┌─ Entries provided

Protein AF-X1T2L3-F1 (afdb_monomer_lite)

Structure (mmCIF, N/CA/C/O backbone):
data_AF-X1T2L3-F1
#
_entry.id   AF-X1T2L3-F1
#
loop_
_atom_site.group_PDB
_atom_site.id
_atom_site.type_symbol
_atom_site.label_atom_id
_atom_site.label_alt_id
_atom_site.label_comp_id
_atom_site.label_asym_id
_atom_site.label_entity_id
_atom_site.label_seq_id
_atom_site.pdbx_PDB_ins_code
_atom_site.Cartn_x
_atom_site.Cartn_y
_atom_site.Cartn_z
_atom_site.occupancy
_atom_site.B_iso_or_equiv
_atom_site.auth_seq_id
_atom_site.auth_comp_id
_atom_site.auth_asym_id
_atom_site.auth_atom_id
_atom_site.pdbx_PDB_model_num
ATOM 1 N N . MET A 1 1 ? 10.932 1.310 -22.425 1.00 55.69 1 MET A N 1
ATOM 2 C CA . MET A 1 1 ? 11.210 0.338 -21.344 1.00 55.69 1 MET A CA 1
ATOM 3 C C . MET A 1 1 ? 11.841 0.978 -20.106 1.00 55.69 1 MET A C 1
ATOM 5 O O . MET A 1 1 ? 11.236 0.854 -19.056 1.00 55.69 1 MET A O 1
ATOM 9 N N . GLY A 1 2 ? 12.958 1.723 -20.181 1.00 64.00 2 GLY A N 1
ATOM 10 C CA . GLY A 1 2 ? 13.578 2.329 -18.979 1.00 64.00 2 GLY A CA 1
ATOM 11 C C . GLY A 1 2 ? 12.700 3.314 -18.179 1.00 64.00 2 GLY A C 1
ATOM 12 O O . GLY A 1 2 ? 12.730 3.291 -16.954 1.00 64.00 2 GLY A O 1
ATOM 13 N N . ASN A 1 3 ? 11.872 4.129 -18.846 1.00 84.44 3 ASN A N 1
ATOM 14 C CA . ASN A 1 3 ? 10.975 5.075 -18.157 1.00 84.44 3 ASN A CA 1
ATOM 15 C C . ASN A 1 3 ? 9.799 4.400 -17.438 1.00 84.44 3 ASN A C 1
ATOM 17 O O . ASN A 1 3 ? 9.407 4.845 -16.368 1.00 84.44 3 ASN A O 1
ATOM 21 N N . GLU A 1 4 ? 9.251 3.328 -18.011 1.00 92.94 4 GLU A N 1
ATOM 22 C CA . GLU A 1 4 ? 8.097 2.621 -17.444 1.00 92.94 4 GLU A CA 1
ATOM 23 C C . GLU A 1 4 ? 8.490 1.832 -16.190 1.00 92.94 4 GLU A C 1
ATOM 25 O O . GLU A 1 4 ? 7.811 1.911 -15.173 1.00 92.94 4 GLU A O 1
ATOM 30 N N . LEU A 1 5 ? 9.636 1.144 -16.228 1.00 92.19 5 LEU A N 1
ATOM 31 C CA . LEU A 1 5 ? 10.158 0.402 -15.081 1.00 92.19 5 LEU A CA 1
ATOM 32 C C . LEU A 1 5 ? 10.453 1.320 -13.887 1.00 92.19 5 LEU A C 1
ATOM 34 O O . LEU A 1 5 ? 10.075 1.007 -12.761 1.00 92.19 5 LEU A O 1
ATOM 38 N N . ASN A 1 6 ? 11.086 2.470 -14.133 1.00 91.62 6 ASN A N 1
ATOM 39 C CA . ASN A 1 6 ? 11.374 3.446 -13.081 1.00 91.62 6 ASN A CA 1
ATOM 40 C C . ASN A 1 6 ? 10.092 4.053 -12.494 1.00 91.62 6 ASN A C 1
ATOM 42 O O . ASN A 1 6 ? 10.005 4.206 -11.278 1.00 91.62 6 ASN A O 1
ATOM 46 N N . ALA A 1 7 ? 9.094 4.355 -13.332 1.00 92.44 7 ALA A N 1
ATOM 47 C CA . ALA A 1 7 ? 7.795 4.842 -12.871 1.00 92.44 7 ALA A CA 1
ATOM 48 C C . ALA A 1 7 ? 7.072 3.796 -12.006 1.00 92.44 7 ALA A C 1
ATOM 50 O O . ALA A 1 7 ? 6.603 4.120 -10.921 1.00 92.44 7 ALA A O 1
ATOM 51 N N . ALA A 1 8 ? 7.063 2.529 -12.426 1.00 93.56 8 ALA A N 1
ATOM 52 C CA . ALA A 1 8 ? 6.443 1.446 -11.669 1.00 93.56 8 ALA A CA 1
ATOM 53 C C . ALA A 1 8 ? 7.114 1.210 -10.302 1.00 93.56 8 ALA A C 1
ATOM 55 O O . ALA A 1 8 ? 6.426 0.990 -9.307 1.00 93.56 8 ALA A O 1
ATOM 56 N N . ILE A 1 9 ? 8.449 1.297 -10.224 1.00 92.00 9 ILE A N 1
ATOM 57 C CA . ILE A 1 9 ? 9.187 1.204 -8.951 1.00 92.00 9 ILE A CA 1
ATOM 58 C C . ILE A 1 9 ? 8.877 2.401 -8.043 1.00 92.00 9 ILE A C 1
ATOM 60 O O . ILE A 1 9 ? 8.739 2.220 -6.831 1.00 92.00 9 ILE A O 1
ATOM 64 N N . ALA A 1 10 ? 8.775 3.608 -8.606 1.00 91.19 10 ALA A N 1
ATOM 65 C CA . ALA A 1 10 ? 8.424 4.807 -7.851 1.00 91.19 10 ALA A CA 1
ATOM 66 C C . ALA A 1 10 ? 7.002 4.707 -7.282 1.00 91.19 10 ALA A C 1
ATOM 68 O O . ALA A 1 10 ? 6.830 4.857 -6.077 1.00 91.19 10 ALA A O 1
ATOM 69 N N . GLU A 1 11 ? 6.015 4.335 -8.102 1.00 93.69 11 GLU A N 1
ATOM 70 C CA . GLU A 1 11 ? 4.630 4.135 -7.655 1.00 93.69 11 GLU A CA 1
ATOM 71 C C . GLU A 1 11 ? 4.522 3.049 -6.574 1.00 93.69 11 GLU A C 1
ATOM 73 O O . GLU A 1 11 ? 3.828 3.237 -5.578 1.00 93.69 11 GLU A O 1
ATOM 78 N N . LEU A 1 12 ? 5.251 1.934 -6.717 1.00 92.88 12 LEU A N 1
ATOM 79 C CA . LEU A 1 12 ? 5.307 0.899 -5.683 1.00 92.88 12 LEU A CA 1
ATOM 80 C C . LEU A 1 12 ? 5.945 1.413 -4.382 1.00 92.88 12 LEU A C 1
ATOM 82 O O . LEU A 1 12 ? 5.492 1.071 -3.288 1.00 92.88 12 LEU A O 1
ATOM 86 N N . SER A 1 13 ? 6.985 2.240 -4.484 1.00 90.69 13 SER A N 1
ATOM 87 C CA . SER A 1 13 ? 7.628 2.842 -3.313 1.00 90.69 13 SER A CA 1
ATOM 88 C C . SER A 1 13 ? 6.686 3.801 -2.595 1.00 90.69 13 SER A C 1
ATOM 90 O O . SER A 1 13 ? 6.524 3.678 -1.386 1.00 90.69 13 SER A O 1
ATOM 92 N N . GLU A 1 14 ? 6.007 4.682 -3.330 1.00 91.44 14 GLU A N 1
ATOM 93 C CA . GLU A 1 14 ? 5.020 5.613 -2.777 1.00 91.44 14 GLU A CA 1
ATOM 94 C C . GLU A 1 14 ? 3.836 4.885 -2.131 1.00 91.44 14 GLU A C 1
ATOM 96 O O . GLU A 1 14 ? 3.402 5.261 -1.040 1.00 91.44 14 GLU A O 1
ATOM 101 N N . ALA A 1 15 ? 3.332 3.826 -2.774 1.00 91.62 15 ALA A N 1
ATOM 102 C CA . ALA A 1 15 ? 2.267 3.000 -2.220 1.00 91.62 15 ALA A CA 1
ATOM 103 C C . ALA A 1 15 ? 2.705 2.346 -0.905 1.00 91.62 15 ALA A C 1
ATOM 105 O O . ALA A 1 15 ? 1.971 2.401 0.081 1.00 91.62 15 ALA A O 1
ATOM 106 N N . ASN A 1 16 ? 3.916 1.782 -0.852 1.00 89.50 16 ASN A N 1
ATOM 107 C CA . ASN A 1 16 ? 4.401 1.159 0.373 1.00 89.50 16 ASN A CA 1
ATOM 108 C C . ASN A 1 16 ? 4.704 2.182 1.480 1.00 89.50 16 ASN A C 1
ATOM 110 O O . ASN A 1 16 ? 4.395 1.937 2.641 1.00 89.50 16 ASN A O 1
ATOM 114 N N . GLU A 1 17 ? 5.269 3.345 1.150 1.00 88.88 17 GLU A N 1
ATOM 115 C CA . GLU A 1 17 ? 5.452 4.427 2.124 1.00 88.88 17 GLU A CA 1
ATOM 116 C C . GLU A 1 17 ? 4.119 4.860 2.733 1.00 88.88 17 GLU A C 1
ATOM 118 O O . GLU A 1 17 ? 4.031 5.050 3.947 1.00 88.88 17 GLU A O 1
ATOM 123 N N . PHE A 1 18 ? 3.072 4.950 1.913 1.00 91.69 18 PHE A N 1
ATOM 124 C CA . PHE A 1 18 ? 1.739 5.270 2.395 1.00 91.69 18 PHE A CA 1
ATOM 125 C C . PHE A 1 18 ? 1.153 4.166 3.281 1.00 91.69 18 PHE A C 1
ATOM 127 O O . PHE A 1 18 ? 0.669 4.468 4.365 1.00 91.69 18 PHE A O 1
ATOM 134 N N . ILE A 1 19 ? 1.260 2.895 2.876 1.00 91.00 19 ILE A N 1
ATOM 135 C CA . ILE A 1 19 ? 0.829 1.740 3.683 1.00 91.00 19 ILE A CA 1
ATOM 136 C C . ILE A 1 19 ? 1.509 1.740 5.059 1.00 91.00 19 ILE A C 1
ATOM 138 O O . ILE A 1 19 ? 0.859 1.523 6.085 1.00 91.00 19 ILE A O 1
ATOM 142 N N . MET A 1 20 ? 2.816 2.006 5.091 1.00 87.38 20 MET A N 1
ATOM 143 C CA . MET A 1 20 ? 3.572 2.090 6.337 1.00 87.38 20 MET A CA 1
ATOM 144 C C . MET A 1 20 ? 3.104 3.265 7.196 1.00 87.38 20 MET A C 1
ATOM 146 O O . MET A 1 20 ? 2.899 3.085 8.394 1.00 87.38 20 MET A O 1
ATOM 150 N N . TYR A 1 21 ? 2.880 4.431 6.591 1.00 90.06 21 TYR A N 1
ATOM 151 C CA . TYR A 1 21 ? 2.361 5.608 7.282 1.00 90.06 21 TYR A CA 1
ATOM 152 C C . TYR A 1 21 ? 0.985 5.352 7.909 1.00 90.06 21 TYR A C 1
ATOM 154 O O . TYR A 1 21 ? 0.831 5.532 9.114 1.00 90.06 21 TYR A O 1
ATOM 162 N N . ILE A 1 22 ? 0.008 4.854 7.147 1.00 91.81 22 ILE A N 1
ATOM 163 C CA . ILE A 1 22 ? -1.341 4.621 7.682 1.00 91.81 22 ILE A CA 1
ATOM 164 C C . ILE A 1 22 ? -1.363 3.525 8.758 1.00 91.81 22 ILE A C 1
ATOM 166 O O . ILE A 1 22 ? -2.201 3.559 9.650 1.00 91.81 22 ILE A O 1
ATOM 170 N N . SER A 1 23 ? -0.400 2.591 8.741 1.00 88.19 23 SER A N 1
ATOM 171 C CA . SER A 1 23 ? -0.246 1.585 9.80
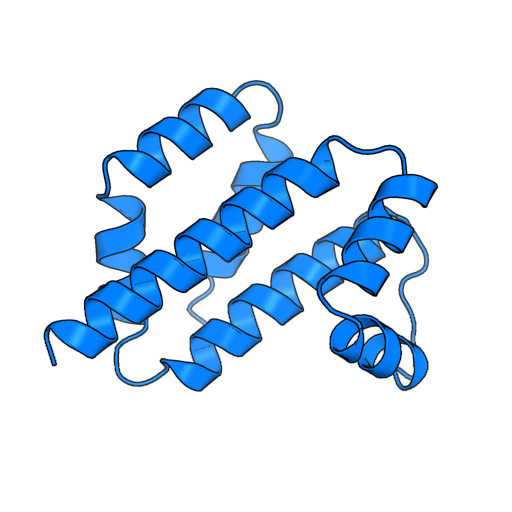2 1.00 88.19 23 SER A CA 1
ATOM 172 C C . SER A 1 23 ? 0.165 2.181 11.158 1.00 88.19 23 SER A C 1
ATOM 174 O O . SER A 1 23 ? 0.140 1.488 12.179 1.00 88.19 23 SER A O 1
ATOM 176 N N . GLU A 1 24 ? 0.635 3.433 11.177 1.00 87.81 24 GLU A N 1
ATOM 177 C CA . GLU A 1 24 ? 1.003 4.199 12.374 1.00 87.81 24 GLU A CA 1
ATOM 178 C C . GLU A 1 24 ? -0.130 5.050 12.929 1.00 87.81 24 GLU A C 1
ATOM 180 O O . GLU A 1 24 ? -0.022 5.505 14.068 1.00 87.81 24 GLU A O 1
ATOM 185 N N . LEU A 1 25 ? -1.215 5.200 12.178 1.00 90.62 25 LEU A N 1
ATOM 186 C CA . LEU A 1 25 ? -2.337 6.025 12.576 1.00 90.62 25 LEU A CA 1
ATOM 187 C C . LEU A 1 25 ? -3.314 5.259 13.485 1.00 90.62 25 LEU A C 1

└─

▶ **Problem to work on**
Using the data above, print exactly the lines from the line that contains "ATOM 178 C C" through the line that contains "ATOM 185 N N", with both included.

▶ **Answer for this exercise**
ATOM 178 C C . GLU A 1 24 ? -0.130 5.050 12.929 1.00 87.81 24 GLU A C 1
ATOM 180 O O . GLU A 1 24 ? -0.022 5.505 14.068 1.00 87.81 24 GLU A O 1
ATOM 185 N N . LEU A 1 25 ? -1.215 5.200 12.178 1.00 90.62 25 LEU A N 1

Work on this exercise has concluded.